Abstract

In resource-poor settings, like northern Uganda, a shortage of trained medical staff and reduced access to evidence-based education or guidelines often leads to an inconsistent approach to medical practice and prescription, and consequent poor patient outcomes. Within this context the application of clinical practice guidelines developed in high-income countries has variable success. Due to the impractical resource and skill requirements of internationally developed guidelines, clinicians in resource-poor contexts are often left depending on traditional practices that are not evidence-based. In this practice paper, we describe the integrated knowledge translation-informed approach to developing a context-specific synthesis of clinical practice guidelines in a northern Ugandan hospital.

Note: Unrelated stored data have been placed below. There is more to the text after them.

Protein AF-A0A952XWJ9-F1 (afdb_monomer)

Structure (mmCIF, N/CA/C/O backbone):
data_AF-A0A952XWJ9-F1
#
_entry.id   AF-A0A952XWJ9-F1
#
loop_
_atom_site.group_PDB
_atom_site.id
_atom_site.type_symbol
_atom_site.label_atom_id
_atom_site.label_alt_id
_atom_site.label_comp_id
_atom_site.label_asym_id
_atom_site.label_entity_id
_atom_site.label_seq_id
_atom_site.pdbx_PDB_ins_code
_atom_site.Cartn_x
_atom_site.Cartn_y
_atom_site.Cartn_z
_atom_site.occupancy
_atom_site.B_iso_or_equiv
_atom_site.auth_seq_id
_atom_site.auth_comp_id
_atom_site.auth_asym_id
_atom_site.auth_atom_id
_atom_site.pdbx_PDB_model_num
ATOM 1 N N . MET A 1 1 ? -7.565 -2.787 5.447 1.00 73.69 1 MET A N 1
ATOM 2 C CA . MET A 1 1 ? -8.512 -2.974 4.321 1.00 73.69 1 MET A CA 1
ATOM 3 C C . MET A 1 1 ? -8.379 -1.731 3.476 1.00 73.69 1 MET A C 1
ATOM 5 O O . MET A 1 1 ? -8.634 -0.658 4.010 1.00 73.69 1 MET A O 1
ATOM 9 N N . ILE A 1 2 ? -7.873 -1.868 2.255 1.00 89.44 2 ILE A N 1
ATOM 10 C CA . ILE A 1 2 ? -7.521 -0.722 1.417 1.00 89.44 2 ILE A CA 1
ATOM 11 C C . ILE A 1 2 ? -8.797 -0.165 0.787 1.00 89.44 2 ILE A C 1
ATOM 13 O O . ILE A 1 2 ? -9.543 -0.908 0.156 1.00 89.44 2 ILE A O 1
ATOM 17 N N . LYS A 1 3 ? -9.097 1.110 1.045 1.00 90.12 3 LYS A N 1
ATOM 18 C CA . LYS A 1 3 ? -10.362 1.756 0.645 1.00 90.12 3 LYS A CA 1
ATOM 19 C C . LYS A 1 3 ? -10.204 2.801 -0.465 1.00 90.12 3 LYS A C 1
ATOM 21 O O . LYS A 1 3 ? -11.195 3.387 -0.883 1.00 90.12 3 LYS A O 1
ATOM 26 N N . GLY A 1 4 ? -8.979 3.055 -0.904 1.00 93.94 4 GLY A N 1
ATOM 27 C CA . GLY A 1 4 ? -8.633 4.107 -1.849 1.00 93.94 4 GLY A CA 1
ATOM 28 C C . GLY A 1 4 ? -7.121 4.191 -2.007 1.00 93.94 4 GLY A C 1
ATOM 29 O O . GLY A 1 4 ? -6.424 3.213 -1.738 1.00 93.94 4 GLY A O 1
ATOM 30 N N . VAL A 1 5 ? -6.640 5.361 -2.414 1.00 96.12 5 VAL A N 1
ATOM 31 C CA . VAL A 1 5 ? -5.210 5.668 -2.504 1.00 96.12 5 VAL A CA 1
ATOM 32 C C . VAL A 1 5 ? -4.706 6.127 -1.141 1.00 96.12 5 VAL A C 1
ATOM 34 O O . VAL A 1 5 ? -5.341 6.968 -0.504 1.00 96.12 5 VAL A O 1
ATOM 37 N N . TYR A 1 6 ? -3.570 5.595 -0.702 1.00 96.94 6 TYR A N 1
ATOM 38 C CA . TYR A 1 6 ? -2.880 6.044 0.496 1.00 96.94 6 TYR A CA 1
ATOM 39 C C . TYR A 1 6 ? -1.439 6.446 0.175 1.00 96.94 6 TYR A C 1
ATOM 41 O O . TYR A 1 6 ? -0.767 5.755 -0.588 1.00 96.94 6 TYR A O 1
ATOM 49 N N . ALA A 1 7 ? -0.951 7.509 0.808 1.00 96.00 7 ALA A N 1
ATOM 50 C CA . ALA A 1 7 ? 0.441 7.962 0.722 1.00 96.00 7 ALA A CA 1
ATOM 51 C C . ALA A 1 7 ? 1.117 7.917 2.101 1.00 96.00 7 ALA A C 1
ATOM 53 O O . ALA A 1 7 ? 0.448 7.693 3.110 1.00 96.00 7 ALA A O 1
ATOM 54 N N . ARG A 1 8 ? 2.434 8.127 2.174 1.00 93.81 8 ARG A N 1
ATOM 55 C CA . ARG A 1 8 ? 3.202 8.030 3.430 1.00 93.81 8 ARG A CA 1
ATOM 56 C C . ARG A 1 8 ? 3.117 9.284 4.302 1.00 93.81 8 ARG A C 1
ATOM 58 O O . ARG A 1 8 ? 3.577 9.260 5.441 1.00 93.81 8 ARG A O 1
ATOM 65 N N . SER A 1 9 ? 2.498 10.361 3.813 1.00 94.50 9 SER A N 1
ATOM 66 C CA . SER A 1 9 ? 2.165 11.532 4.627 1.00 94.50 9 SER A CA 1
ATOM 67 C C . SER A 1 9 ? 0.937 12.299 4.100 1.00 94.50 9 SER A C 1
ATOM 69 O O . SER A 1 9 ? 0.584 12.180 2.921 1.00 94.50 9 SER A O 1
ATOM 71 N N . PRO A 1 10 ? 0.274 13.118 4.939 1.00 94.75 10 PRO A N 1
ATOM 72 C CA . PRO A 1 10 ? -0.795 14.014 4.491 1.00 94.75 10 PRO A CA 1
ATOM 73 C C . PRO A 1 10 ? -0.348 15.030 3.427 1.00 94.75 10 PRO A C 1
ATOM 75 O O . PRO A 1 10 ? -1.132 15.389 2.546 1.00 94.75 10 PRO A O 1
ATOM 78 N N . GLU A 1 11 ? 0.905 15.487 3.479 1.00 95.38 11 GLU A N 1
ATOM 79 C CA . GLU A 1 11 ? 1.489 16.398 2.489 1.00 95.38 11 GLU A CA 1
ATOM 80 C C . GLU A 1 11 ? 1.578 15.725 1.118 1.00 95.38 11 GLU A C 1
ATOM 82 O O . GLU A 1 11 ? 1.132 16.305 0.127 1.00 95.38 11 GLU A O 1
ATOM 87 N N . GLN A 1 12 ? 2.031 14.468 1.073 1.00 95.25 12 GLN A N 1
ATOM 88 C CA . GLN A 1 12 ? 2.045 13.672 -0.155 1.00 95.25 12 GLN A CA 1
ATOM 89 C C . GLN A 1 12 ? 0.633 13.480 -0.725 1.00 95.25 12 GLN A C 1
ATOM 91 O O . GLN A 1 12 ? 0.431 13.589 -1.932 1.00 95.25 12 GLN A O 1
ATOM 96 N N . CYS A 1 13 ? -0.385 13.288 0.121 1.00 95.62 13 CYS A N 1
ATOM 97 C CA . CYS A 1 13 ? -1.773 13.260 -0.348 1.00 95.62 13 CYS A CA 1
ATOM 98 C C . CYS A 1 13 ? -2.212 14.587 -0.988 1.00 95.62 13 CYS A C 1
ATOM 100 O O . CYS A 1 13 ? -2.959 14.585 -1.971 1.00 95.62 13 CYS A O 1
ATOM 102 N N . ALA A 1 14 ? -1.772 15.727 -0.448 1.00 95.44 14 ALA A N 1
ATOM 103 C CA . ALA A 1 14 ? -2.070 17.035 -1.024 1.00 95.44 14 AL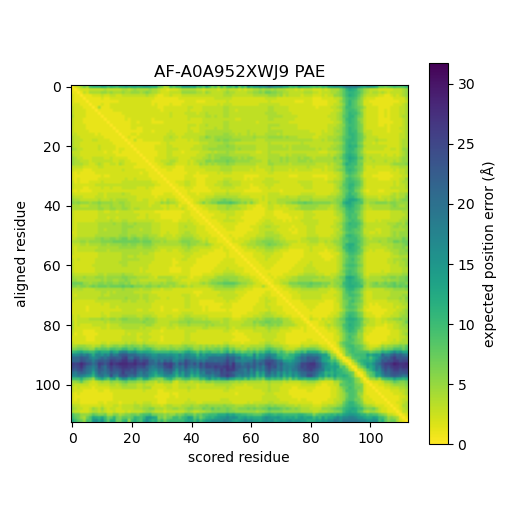A A CA 1
ATOM 104 C C . ALA A 1 14 ? -1.374 17.248 -2.379 1.00 95.44 14 ALA A C 1
ATOM 106 O O . ALA A 1 14 ? -1.925 17.940 -3.236 1.00 95.44 14 ALA A O 1
ATOM 107 N N . GLU A 1 15 ? -0.193 16.666 -2.584 1.00 94.38 15 GLU A N 1
ATOM 108 C CA . GLU A 1 15 ? 0.533 16.678 -3.859 1.00 94.38 15 GLU A CA 1
ATOM 109 C C . GLU A 1 15 ? -0.118 15.757 -4.890 1.00 94.38 15 GLU A C 1
ATOM 111 O O . GLU A 1 15 ? -0.513 16.230 -5.956 1.00 94.38 15 GLU A O 1
ATOM 116 N N . ALA A 1 16 ? -0.364 14.496 -4.527 1.00 93.38 16 ALA A N 1
ATOM 117 C CA . ALA A 1 16 ? -1.038 13.511 -5.372 1.00 93.38 16 ALA A CA 1
ATOM 118 C C . ALA A 1 16 ? -2.428 13.981 -5.840 1.00 93.38 16 ALA A C 1
ATOM 120 O O . ALA A 1 16 ? -2.883 13.643 -6.929 1.00 93.38 16 ALA A O 1
ATOM 121 N N . LYS A 1 17 ? -3.118 14.799 -5.036 1.00 94.44 17 LYS A N 1
ATOM 122 C CA . LYS A 1 17 ? -4.408 15.397 -5.407 1.00 94.44 17 LYS A CA 1
ATOM 123 C C . LYS A 1 17 ? -4.300 16.502 -6.458 1.00 94.44 17 LYS A C 1
ATOM 125 O O . LYS A 1 17 ? -5.265 16.726 -7.188 1.00 94.44 17 LYS A O 1
ATOM 130 N N . LYS A 1 18 ? -3.184 17.232 -6.503 1.00 93.69 18 LYS A N 1
ATOM 131 C CA . LYS A 1 18 ? -2.958 18.302 -7.488 1.00 93.69 18 LYS A CA 1
ATOM 132 C C . LYS A 1 18 ? -2.591 17.718 -8.844 1.00 93.69 18 LYS A C 1
ATOM 134 O O . LYS A 1 18 ? -3.130 18.163 -9.851 1.00 93.69 18 LYS A O 1
ATOM 139 N N . ASP A 1 19 ? -1.681 16.753 -8.836 1.00 93.38 19 ASP A N 1
ATOM 140 C CA . ASP A 1 19 ? -1.140 16.110 -10.027 1.00 93.38 19 ASP A CA 1
ATOM 141 C C . ASP A 1 19 ? -0.678 14.695 -9.664 1.00 93.38 19 ASP A C 1
ATOM 143 O O . ASP A 1 19 ? 0.415 14.500 -9.134 1.00 93.38 19 ASP A O 1
ATOM 147 N N . PHE A 1 20 ? -1.549 13.712 -9.895 1.00 91.50 20 PHE A N 1
ATOM 148 C CA . PHE A 1 20 ? -1.263 12.324 -9.541 1.00 91.50 20 PHE A CA 1
ATOM 149 C C . PHE A 1 20 ? -0.161 11.730 -10.425 1.00 91.50 20 PHE A C 1
ATOM 151 O O . PHE A 1 20 ? 0.750 11.077 -9.920 1.00 91.50 20 PHE A O 1
ATOM 158 N N . ASP A 1 21 ? -0.214 11.999 -11.730 1.00 91.44 21 ASP A N 1
ATOM 159 C CA . ASP A 1 21 ? 0.751 11.462 -12.688 1.00 91.44 21 ASP A CA 1
ATOM 160 C C . ASP A 1 21 ? 2.141 12.063 -12.450 1.00 91.44 21 ASP A C 1
ATOM 162 O O . ASP A 1 21 ? 3.134 11.338 -12.448 1.00 91.44 21 ASP A O 1
ATOM 166 N N . GLY A 1 22 ? 2.221 13.370 -12.173 1.00 93.00 22 GLY A N 1
ATOM 167 C CA . GLY A 1 22 ? 3.467 14.026 -11.776 1.00 93.00 22 GLY A CA 1
ATOM 168 C C . GLY A 1 22 ? 3.998 13.532 -10.430 1.00 93.00 22 GLY A C 1
ATOM 169 O O . GLY A 1 22 ? 5.200 13.321 -10.293 1.00 93.00 22 GLY A O 1
ATOM 170 N N . PHE A 1 23 ? 3.121 13.288 -9.450 1.00 92.75 23 PHE A N 1
ATOM 171 C CA . PHE A 1 23 ? 3.500 12.720 -8.153 1.00 92.75 23 PHE A CA 1
ATOM 172 C C . PHE A 1 23 ? 4.175 11.351 -8.313 1.00 92.75 23 PHE A C 1
ATOM 174 O O . PHE A 1 23 ? 5.306 11.171 -7.866 1.00 92.75 23 PHE A O 1
ATOM 181 N N . ILE A 1 24 ? 3.540 10.422 -9.034 1.00 91.81 24 ILE A N 1
ATOM 182 C CA . ILE A 1 24 ? 4.129 9.109 -9.339 1.00 91.81 24 ILE A CA 1
ATOM 183 C C . ILE A 1 24 ? 5.387 9.253 -10.205 1.00 91.81 24 ILE A C 1
ATOM 185 O O . ILE A 1 24 ? 6.391 8.583 -9.964 1.00 91.81 24 ILE A O 1
ATOM 189 N N . GLY A 1 25 ? 5.370 10.165 -11.180 1.00 90.44 25 GLY A N 1
ATOM 190 C CA . GLY A 1 25 ? 6.505 10.456 -12.056 1.00 90.44 25 GLY A CA 1
ATOM 191 C C . GLY A 1 25 ? 7.749 10.971 -11.328 1.00 90.44 25 GLY A C 1
ATOM 192 O O . GLY A 1 25 ? 8.859 10.765 -11.813 1.00 90.44 25 GLY A O 1
ATOM 193 N N . ASN A 1 26 ? 7.588 11.573 -10.148 1.00 90.94 26 ASN A N 1
ATOM 194 C CA . ASN A 1 26 ? 8.692 12.014 -9.291 1.00 90.94 26 ASN A CA 1
ATOM 195 C C . ASN A 1 26 ? 9.310 10.877 -8.454 1.00 90.94 26 ASN A C 1
ATOM 197 O O . ASN A 1 26 ? 10.210 11.133 -7.656 1.00 90.94 26 ASN A O 1
ATOM 201 N N . GLY A 1 27 ? 8.854 9.634 -8.634 1.00 88.56 27 GLY A N 1
ATOM 202 C CA . GLY A 1 27 ? 9.362 8.464 -7.914 1.00 88.56 27 GLY A CA 1
ATOM 203 C C . GLY A 1 27 ? 8.634 8.171 -6.603 1.00 88.56 27 GLY A C 1
ATOM 204 O O . GLY A 1 27 ? 9.057 7.289 -5.857 1.00 88.56 27 GLY A O 1
ATOM 205 N N . GLU A 1 28 ? 7.546 8.883 -6.313 1.00 92.00 28 GLU A N 1
ATOM 206 C CA . GLU A 1 28 ? 6.732 8.609 -5.136 1.00 92.00 28 GLU A CA 1
ATOM 207 C C . GLU A 1 28 ? 5.924 7.319 -5.297 1.00 92.00 28 GLU A C 1
ATOM 209 O O . GLU A 1 28 ? 5.597 6.886 -6.405 1.00 92.00 28 GLU A O 1
ATOM 214 N N . THR A 1 29 ? 5.581 6.708 -4.162 1.00 92.31 29 THR A N 1
ATOM 215 C CA . THR A 1 29 ? 4.790 5.473 -4.126 1.00 92.31 29 THR A CA 1
ATOM 216 C C . THR A 1 29 ? 3.481 5.669 -3.379 1.00 92.31 29 THR A C 1
ATOM 218 O O . THR A 1 29 ? 3.403 6.401 -2.390 1.00 92.31 29 THR A O 1
ATOM 221 N N . VAL A 1 30 ? 2.443 4.969 -3.827 1.00 94.81 30 VAL A N 1
ATOM 222 C CA . VAL A 1 30 ? 1.138 4.923 -3.165 1.00 94.81 30 VAL A CA 1
ATOM 223 C C . VAL A 1 30 ? 0.698 3.494 -2.916 1.00 94.81 30 VAL A C 1
ATOM 225 O O . VAL A 1 30 ? 0.995 2.591 -3.687 1.00 94.81 30 VAL A O 1
ATOM 228 N N . LEU A 1 31 ? -0.073 3.295 -1.854 1.00 96.06 31 LEU A N 1
ATOM 229 C CA . LEU A 1 31 ? -0.794 2.056 -1.593 1.00 96.06 31 LEU A CA 1
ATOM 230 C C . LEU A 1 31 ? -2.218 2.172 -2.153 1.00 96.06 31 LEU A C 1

Using the Knowledge Creation element of the Knowledge to Action cycle as a guide, and strategies from the Expert Recommendations for Implementing Change framework, we identified the most common conditions relevant to our health context and summarised the current best-practice guidelines for each. These recommendations were then further distilled through the context funnel of (1) health system resources, (2) clinician resources, (3) cultural implications, and (4) patient resources. This has resulted in a synthesis of clinical practice guidelines that are relevant to our context in terms of need and available resources and easy for clinicians to navigate during patient management. We wish to share this experience with clinicians and researchers working in similar resource-limited contexts, and provide a thinking framework for distilling best practice through the context funnel to develop pragmatic recommendations for low-middle income countries.